La seconde partie explore les différents visages du golem. Elle est inaugurée par un extrait des Oliviers du Négus écrit par Laurent Gaudé, où le golem apparaît comme un esprit de la Terre (une idée reprise à Gershom Sholem), qui se venge à travers lui des blessures qui lui infligent les hommes lors de la Première Guerre Mondiale (p. 57). Dans cette partie, l’antagonisme intrinsèque du golem est dévoilé. Celui qui est une masse informe (et c’est ici l’une des étymologies du mot, comme il en est question plus loin dans le volume), faite d’argile et d’eaux, s’anime quand on inscrit le mot émet (vérité en hébreux) sur son front et redevient de poussière (ou inactif) quand le « e », (qui est un a, alef,  éminemment symbolique en hébreux) est effacé pour former le mot « met » (signifiant mort). La première face du golem est sa face protectrice, très présente et même majoritaire aujourd’hui dans les comics, la sculpture, les jeux vidéo comme il l’était dans les films de la première moitié du XXe siècle. Mais le golem peut aussi être un monstre (p. 67), double non plus bénéfique mais maléfique de son créateur, et qui dans certaines représentations peut avoir une connotation antisémite. Mais il peut aussi être un symbole de l’hybris, de la prétention à dépasser Dieu, ou même de la vanité de l’artiste prétendant pouvoir créer un double de lui-même. Cette partie est close par la très intéressante étude d’un tableau de Gérard Garouste inspiré par F. Kafka (et peint en 2011), mettant en scène six personnes léchant un golem sortant d’un baquet.

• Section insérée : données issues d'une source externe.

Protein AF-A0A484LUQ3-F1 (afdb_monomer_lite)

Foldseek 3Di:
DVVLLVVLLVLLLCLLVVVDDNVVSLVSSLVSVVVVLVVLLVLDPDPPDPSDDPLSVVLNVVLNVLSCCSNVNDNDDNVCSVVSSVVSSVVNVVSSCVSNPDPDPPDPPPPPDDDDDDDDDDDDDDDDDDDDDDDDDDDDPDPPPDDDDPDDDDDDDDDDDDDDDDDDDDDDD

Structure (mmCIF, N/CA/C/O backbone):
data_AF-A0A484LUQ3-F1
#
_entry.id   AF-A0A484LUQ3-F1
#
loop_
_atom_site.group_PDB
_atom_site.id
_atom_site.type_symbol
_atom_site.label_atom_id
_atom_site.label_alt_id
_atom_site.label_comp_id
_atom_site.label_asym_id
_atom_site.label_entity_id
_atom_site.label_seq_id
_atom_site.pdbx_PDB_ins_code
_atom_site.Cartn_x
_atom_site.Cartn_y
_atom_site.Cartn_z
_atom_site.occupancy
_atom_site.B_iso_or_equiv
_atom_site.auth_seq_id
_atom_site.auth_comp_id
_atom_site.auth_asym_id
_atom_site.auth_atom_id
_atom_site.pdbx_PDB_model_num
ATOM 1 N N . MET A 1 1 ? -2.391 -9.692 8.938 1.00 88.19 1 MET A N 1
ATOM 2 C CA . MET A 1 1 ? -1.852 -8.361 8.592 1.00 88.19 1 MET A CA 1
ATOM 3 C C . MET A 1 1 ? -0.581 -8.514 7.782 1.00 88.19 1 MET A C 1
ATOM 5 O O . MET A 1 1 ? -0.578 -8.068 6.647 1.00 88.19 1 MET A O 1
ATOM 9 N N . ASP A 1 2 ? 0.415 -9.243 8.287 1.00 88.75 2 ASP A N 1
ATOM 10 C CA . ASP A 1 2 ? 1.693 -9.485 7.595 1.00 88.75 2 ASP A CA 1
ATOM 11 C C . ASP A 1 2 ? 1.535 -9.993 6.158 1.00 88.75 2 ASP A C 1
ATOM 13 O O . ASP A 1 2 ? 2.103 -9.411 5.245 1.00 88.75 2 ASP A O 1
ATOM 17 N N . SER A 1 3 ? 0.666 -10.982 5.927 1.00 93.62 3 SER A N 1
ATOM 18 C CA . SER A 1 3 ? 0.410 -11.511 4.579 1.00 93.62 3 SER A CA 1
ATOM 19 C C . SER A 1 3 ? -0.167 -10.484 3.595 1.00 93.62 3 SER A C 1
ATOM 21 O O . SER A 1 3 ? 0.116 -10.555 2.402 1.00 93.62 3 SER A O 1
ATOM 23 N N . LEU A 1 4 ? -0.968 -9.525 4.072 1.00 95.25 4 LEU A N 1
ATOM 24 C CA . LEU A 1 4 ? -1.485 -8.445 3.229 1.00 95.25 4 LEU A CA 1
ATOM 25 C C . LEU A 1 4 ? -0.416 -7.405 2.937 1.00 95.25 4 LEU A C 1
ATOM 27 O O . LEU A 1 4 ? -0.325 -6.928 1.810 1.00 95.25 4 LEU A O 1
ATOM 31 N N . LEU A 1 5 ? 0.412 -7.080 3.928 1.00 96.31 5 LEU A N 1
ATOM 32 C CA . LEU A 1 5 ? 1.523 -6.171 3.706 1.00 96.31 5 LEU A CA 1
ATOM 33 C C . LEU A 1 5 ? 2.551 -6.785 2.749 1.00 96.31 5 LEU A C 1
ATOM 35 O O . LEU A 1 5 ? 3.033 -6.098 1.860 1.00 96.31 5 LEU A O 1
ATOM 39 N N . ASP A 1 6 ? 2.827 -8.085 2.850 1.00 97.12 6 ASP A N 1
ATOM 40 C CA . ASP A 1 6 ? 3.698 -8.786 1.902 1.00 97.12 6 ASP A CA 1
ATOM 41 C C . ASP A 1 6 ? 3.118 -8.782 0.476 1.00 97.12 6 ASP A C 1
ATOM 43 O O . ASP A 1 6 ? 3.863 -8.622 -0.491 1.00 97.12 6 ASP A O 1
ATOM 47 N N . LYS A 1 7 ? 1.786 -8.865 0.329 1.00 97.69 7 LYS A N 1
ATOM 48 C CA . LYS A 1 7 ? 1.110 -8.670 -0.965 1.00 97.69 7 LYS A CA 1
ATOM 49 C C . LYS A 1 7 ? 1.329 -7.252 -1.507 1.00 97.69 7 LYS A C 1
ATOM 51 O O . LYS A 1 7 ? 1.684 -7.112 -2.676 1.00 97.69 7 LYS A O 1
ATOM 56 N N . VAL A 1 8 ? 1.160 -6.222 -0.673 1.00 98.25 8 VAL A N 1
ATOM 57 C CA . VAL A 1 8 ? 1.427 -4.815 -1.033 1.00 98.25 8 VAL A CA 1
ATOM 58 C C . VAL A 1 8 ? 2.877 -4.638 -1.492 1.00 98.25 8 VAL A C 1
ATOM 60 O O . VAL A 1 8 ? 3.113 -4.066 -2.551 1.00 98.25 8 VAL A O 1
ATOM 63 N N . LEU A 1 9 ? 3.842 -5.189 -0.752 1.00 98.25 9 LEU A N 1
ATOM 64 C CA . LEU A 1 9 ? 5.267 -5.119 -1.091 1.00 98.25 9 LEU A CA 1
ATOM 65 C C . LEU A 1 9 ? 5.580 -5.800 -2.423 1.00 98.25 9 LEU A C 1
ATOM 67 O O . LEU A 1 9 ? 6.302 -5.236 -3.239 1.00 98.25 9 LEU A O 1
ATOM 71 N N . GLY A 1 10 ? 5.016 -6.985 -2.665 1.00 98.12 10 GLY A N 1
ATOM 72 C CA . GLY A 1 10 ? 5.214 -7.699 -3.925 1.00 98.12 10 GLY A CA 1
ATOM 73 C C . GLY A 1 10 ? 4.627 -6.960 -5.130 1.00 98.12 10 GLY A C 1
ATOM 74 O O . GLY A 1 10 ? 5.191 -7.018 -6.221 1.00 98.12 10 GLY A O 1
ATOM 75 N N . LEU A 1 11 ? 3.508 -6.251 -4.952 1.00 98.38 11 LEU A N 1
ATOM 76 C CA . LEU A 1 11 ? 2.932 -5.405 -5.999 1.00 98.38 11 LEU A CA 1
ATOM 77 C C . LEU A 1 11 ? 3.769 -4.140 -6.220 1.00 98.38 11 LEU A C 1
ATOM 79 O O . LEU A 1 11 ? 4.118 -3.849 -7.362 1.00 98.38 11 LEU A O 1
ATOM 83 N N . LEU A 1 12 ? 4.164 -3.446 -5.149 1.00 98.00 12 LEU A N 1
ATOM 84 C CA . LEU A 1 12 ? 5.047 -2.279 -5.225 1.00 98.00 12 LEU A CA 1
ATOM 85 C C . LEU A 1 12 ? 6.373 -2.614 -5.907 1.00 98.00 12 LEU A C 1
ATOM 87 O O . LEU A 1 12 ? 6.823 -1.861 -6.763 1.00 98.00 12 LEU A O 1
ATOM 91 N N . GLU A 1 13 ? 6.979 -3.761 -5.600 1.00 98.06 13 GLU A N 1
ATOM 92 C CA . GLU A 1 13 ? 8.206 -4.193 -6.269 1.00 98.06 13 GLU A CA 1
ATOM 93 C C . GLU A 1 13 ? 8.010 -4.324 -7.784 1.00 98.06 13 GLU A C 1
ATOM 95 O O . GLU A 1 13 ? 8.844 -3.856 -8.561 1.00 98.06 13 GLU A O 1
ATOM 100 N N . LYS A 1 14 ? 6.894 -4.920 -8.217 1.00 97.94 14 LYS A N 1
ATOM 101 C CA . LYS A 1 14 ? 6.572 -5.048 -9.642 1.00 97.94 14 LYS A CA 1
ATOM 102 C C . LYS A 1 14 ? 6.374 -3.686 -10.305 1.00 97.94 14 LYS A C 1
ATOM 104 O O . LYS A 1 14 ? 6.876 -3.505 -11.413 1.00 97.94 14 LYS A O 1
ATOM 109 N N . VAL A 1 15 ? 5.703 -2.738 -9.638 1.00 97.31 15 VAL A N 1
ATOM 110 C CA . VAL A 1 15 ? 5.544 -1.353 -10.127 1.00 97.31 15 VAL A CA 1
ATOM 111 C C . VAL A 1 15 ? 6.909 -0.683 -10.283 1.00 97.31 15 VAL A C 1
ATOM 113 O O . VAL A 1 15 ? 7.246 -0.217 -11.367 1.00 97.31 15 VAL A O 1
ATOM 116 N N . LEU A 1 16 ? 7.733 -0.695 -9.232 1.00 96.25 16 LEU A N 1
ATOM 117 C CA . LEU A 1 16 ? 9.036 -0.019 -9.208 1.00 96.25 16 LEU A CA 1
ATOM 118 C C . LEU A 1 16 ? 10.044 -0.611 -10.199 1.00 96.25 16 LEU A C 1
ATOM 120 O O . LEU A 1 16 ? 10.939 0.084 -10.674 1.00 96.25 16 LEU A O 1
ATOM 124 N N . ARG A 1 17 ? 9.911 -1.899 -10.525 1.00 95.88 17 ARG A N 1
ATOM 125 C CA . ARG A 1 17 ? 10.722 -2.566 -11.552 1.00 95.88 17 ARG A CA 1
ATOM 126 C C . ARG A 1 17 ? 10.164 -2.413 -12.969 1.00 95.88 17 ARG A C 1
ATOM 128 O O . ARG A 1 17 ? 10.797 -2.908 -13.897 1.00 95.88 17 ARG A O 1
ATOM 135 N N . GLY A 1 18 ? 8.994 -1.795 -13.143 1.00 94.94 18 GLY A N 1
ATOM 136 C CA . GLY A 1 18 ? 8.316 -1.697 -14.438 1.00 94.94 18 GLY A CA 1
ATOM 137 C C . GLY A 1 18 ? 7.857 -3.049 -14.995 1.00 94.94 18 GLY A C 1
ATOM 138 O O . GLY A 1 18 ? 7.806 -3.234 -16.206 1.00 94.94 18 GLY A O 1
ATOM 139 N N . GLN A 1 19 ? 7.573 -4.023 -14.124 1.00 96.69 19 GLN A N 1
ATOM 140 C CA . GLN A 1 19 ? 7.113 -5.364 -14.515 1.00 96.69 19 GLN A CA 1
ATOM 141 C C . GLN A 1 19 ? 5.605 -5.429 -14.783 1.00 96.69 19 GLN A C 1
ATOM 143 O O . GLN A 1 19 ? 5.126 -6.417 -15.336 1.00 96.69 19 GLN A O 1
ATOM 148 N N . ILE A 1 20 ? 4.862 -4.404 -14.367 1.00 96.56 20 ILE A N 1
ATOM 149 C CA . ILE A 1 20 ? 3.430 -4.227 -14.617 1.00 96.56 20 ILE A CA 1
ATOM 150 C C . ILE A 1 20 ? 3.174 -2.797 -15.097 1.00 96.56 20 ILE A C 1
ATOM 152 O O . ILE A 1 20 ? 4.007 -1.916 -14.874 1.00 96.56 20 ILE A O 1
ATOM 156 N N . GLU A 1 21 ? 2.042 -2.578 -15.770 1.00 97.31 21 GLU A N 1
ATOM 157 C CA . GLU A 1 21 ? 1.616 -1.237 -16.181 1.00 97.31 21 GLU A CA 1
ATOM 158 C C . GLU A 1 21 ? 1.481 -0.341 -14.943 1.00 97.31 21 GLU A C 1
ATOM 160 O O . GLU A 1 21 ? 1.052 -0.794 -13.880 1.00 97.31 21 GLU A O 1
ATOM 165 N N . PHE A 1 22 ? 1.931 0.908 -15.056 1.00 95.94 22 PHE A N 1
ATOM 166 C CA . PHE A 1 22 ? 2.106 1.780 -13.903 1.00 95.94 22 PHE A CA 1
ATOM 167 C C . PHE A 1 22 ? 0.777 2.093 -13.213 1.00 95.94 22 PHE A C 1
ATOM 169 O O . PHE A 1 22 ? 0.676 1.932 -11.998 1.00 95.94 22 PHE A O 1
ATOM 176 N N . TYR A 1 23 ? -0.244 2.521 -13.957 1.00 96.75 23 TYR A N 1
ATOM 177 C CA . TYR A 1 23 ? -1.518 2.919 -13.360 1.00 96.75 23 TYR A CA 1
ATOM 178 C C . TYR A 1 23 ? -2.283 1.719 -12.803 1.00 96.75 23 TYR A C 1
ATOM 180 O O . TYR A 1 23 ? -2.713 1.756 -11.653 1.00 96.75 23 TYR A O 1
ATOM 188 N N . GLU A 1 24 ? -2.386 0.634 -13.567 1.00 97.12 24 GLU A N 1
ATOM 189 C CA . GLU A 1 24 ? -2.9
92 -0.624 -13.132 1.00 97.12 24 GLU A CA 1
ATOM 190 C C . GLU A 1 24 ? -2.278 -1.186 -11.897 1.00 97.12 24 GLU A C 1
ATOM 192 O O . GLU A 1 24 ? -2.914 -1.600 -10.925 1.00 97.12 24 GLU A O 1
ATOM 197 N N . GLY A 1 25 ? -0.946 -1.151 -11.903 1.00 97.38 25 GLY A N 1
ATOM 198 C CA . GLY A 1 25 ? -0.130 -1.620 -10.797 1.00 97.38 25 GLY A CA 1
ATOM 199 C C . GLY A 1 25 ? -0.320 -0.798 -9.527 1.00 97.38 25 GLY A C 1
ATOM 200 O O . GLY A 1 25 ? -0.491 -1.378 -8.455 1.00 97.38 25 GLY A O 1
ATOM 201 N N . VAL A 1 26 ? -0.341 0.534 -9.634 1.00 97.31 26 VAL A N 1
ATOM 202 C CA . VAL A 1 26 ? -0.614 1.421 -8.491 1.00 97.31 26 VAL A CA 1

La partie suivante a pour objectif de faire porter le regard du visiteur et du lecteur sur la plasticité du golem. Elle s’ouvre sur un extrait de texte de Manuela Draeger (La Shaggå du golem presque éternel)où le golem non seulement parle, mais surtout se sent prisonnier de son créateur. A cela s’ajoute que le golem chez M. Draeger devient le gardien du mot qui l’anime mais se révèle en plus être une figure féminine (p. 84). Le cœur de la partie est formé par un article détaillant les formes du golem dans les arts plastiques mais aussi sa relation à l’artiste, entre force déchaînée et transmutation (p. 88). L’inanimé qui s’anime est aussi un thème qui se retrouve exprimé sous forme de golem, avec l’utilisation de vêtements, de poussière, de sang ou de métal ressemblant à du papier déchiré. Mais l’artiste lui-même peut être le matériau de son œuvre (photographique, vidéo), dans l’optique de créer un Doppelgänger, un double (p. 100). L’artiste ou un modèle peut ainsi s’enduire de terre, sortir de terre et parfois ne faire plus qu’un avec sa création.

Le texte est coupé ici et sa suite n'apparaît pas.